From Tuxpan to the Sierra Maestra

BY RAISA PAGÉS - Granma International staff writer-

THE plan was to organize a landing on the eastern coast of Cuba. Fidel Castro knew that the Batista dictatorship would not fall through by civil action. The country's historical experience and his sense of leadership revealed that insurrection was the way. The Cuban leader had arrived in Mexico at the end of 1955, after enduring harsh prison conditions on the former Isle of Pines [now the Isle of Youth], in the south of the Cuban archipelago.

Fulgencio Batista needed to improve his image and, under pressure, granted an amnesty for political prisoners, thus allowing the release of the young people jailed for the assault on the Moncada and Bayamo Garrisons. They reached Mexico in small groups from various places to elude surveillance by the Batista dictatorship's military intelligence. Photos of that time provide us with images of young men in shabby suits, with homesick faces, hiding the pain in their hearts.
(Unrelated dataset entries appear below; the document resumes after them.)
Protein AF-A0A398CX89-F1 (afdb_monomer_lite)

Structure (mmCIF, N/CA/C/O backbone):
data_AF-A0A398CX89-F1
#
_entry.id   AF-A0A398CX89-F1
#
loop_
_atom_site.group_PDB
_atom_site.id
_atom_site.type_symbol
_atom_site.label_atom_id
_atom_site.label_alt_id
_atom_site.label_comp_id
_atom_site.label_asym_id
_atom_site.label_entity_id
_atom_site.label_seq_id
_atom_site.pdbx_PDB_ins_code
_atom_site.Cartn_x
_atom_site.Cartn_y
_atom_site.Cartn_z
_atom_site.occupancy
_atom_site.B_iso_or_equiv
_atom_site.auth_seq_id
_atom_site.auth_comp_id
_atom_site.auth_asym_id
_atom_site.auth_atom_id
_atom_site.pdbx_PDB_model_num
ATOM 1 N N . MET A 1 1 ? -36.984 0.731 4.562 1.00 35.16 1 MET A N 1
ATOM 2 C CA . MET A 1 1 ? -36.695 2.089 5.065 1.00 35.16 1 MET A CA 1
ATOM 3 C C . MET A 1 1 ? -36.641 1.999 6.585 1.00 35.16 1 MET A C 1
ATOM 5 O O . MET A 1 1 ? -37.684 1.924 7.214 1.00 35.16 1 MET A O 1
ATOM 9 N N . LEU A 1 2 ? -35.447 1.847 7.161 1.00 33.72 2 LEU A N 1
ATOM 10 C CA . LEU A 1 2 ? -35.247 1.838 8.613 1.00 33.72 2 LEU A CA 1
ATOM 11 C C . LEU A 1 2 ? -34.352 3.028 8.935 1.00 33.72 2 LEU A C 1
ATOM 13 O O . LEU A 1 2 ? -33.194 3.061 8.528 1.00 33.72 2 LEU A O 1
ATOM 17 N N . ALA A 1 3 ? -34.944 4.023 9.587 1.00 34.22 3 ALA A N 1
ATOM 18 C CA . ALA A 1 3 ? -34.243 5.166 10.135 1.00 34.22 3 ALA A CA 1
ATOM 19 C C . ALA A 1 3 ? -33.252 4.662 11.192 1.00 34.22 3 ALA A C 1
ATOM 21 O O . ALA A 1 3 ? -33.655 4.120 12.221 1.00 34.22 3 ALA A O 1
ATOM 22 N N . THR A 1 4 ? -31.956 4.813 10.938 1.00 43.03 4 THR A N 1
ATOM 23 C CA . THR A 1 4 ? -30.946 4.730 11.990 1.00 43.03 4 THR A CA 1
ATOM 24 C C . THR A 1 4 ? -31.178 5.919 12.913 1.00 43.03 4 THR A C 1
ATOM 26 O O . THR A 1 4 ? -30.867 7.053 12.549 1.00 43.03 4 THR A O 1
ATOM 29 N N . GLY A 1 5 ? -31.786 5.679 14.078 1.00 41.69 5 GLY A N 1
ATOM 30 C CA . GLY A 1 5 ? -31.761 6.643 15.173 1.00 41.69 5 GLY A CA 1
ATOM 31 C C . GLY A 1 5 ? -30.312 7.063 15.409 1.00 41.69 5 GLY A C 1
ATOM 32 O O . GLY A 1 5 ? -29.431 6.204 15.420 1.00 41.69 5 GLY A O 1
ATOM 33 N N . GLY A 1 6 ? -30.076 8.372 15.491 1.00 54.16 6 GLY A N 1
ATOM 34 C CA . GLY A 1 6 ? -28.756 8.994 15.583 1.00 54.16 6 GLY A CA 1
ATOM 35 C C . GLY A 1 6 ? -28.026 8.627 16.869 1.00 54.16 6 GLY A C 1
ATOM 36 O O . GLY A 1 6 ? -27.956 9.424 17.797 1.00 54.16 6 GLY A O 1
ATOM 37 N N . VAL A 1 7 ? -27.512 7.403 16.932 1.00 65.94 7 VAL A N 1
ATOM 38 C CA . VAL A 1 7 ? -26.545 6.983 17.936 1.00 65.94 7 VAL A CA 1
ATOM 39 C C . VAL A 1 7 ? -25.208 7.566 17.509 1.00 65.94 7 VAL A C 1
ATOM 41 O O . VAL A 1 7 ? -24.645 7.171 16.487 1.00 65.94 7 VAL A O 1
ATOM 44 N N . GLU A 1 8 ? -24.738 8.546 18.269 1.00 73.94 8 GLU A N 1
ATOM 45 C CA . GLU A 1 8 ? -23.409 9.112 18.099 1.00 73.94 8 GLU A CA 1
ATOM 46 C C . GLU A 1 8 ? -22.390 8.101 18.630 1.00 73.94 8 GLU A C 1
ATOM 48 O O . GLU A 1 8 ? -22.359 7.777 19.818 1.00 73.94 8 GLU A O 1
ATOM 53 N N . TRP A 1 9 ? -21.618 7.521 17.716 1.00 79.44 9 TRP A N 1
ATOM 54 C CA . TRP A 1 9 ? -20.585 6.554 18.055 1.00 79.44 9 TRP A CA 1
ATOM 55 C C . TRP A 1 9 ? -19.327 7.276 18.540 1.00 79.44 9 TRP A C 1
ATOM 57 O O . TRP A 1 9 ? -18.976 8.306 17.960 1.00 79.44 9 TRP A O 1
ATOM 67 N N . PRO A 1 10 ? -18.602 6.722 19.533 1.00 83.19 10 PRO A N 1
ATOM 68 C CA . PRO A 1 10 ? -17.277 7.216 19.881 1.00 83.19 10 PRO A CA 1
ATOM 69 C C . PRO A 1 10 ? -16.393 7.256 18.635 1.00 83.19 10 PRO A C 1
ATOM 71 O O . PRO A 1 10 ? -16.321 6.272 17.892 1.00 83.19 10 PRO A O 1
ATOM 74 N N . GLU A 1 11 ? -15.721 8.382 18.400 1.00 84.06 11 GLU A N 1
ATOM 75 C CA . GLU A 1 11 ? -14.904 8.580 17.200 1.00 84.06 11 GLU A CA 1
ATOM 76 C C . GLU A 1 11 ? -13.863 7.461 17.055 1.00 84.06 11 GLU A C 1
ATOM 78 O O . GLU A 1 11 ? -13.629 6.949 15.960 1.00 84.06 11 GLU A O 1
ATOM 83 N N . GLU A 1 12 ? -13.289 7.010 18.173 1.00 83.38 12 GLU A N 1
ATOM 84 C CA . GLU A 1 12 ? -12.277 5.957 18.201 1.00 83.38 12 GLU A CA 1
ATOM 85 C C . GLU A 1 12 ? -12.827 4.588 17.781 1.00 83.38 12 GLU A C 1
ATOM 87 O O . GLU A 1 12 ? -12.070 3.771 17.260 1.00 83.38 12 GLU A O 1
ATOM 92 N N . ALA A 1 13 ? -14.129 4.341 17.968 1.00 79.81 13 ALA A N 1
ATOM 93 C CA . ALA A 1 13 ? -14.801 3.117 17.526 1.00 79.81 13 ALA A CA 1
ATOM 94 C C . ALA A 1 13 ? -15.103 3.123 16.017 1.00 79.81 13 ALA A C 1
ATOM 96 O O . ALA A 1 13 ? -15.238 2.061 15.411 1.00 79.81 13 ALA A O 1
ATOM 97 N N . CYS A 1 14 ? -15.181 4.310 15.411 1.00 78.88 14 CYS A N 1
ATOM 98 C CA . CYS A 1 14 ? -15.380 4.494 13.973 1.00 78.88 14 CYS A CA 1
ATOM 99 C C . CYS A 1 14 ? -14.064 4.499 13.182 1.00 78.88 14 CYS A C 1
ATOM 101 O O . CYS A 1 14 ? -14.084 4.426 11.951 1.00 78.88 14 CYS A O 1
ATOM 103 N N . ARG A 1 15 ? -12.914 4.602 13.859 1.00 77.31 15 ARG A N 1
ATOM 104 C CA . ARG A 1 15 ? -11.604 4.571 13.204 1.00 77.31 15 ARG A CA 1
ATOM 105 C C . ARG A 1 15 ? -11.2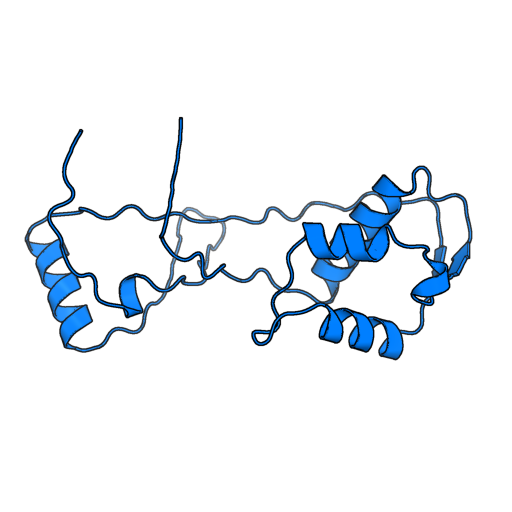72 3.141 12.748 1.00 77.31 15 ARG A C 1
ATOM 107 O O . ARG A 1 15 ? -11.452 2.196 13.517 1.00 77.31 15 ARG A O 1
ATOM 114 N N . PRO A 1 16 ? -10.740 2.954 11.529 1.00 75.75 16 PRO A N 1
ATOM 115 C CA . PRO A 1 16 ? -10.269 1.656 11.068 1.00 75.75 16 PRO A CA 1
ATOM 116 C C . PRO A 1 16 ? -9.176 1.105 11.983 1.00 75.75 16 PRO A C 1
ATOM 118 O O . PRO A 1 16 ? -8.280 1.831 12.416 1.00 75.75 16 PRO A O 1
ATOM 121 N N . ALA A 1 17 ? -9.217 -0.204 12.218 1.00 76.88 17 ALA A N 1
ATOM 122 C CA . ALA A 1 17 ? -8.197 -0.926 12.961 1.00 76.88 17 ALA A CA 1
ATOM 123 C C . ALA A 1 17 ? -7.579 -2.011 12.084 1.00 76.88 17 ALA A C 1
ATOM 125 O O . ALA A 1 17 ? -8.283 -2.717 11.361 1.00 76.88 17 ALA A O 1
ATOM 126 N N . ALA A 1 18 ? -6.262 -2.185 12.190 1.00 75.94 18 ALA A N 1
ATOM 127 C CA . ALA A 1 18 ? -5.599 -3.329 11.586 1.00 75.94 18 ALA A CA 1
ATOM 128 C C . ALA A 1 18 ? -6.083 -4.620 12.263 1.00 75.94 18 ALA A C 1
ATOM 130 O O . ALA A 1 18 ? -5.998 -4.775 13.486 1.00 75.94 18 ALA A O 1
ATOM 131 N N . LEU A 1 19 ? -6.584 -5.549 11.453 1.00 75.69 19 LEU A N 1
ATOM 132 C CA . LEU A 1 19 ? -6.957 -6.881 11.903 1.00 75.69 19 LEU A CA 1
ATOM 133 C C . LEU A 1 19 ? -5.719 -7.777 11.886 1.00 75.69 19 LEU A C 1
ATOM 135 O O . LEU A 1 19 ? -5.010 -7.858 10.886 1.00 75.69 19 LEU A O 1
ATOM 139 N N . ASN A 1 20 ? -5.473 -8.478 12.986 1.00 71.94 20 ASN A N 1
ATOM 140 C CA . ASN A 1 20 ? -4.441 -9.498 13.079 1.00 71.94 20 ASN A CA 1
ATOM 141 C C . ASN A 1 20 ? -5.111 -10.876 13.103 1.00 71.94 20 ASN A C 1
ATOM 143 O O . ASN A 1 20 ? -5.871 -11.193 14.022 1.00 71.94 20 ASN A O 1
ATOM 147 N N . ALA A 1 21 ? -4.845 -11.684 12.082 1.00 69.75 21 ALA A N 1
ATOM 148 C CA . ALA A 1 21 ? -5.377 -13.031 11.947 1.00 69.75 21 ALA A CA 1
ATOM 149 C C . ALA A 1 21 ? -4.221 -14.031 11.880 1.00 69.75 21 ALA A C 1
ATOM 151 O O . ALA A 1 21 ? -3.276 -13.857 11.116 1.00 69.75 21 ALA A O 1
ATOM 152 N N . ASN A 1 22 ? -4.309 -15.108 12.657 1.00 69.81 22 ASN A N 1
ATOM 153 C CA . ASN A 1 22 ? -3.287 -16.161 12.690 1.00 69.81 22 ASN A CA 1
ATOM 154 C C . ASN A 1 22 ? -3.559 -17.307 11.695 1.00 69.81 22 ASN A C 1
ATOM 156 O O . ASN A 1 22 ? -2.950 -18.365 11.806 1.00 69.81 22 ASN A O 1
ATOM 160 N N . GLY A 1 23 ? -4.510 -17.133 10.772 1.00 62.38 23 GLY A N 1
ATOM 161 C CA . GLY A 1 23 ? -4.914 -18.161 9.805 1.00 62.38 23 GLY A CA 1
ATOM 162 C C . GLY A 1 23 ? -5.802 -19.282 10.366 1.00 62.38 23 GLY A C 1
ATOM 163 O O . GLY A 1 23 ? -6.264 -20.113 9.593 1.00 62.38 23 GLY A O 1
ATOM 164 N N . TYR A 1 24 ? -6.100 -19.293 11.672 1.00 61.22 24 TYR A N 1
ATOM 165 C CA . TYR A 1 24 ? -6.885 -20.342 12.341 1.00 61.22 24 TYR A CA 1
ATOM 166 C C . TYR A 1 24 ? -8.138 -19.772 13.021 1.00 61.22 24 TYR A C 1
ATOM 168 O O . TYR A 1 24 ? -8.307 -19.865 14.235 1.00 61.22 24 TYR A O 1
ATOM 176 N N . ALA A 1 25 ? -9.013 -19.154 12.219 1.00 59.72 25 ALA A N 1
ATOM 177 C CA . ALA A 1 25 ? -10.335 -18.619 12.589 1.00 59.72 25 ALA A CA 1
ATOM 178 C C . ALA A 1 25 ? -10.377 -17.488 13.643 1.00 59.72 25 ALA A C 1
ATOM 180 O O . ALA A 1 25 ? -11.421 -16.865 13.823 1.00 59.72 25 ALA A O 1
ATOM 181 N N . GLY A 1 26 ? -9.268 -17.174 14.316 1.00 69.81 26 GLY A N 1
ATOM 182 C CA . GLY A 1 26 ? -9.185 -16.073 15.272 1.00 69.81 26 GLY A CA 1
ATOM 183 C C . GLY A 1 26 ? -8.741 -14.770 14.613 1.00 69.81 26 GLY A C 1
ATOM 184 O O . GLY A 1 26 ? -7.581 -14.646 14.222 1.00 69.81 26 GLY A O 1
ATOM 185 N N . ILE A 1 27 ? -9.638 -13.785 14.553 1.00 73.31 27 ILE A N 1
ATOM 186 C CA . ILE A 1 27 ? -9.299 -12.396 14.224 1.00 73.31 27 ILE A CA 1
ATOM 187 C C . ILE A 1 27 ? -9.219 -11.610 15.530 1.00 73.31 27 ILE A C 1
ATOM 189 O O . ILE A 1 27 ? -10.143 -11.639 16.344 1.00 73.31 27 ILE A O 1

Three years earlier, in the assault on the Moncada and Céspedes garrisons, their comrades had been massacred, tortured and brutally murdered. Those who survived that first action did so miraculously.

Don Angel Castro was unable to embrace his son Fidel when he came out of prison, although he was able to be with Raul. He left this world thinking of his sons' destiny and the risks they were taking, but also proud that his offspring came from a rebel stock.

Fidel Castro's father died in Birán, a small town in present-day Holguín province, 42 days before the landing of the revolutionary expedition on December 2, 1956. It is said that Fidel received the news of his father's death on Mexico in stoic silence.

Far from becoming depressed in exile, Fidel worked feverishly to organize the armed action, selecting and training the men to be involved. In Cuba, Frank País and Celia Sánchez devoted themselves to weaving the intricate workings of the underground, collecting money for weapons and provisions and preparing the rearguard. They were to organize an uprising that would coincide with the revolutionaries' landing, to divert the attention of the Batista dictatorship from the coastal area and support the invasion.

In Mexico, the central home of the 26th of July Movement was the apartment of Maria Antonia, a Cuban émigré who was an essential figure in making their exile less difficult, more familiar and full of solidarity. Many other families took in the patriots, who were admired for their cause and their bravery.

The fold-up beds were distributed between the living room, dining room and bedroom of María Antonia's small house. As in all underground work, the groups were compartmentalized. Any violation of the rules established by the 26th of July Movement were penalized by being grounded. María Antonía's apartment door closed at 12:00 p.m. sharp.

Ernesto Guevara, an Argentine doctor who came to Mexico from Guatemala after the CIA coup against Jacobo Arbenz, met up with Ñico López at the protest demonstrations against U.S. intervention in that Central American country.

Guevara was introduced to Raúl, who facilitated the meeting with his brother Fidel. The conversation between the Argentine and the Cuban, one that lasted 10 hours and marked both men for the rest of their lives, would become historical.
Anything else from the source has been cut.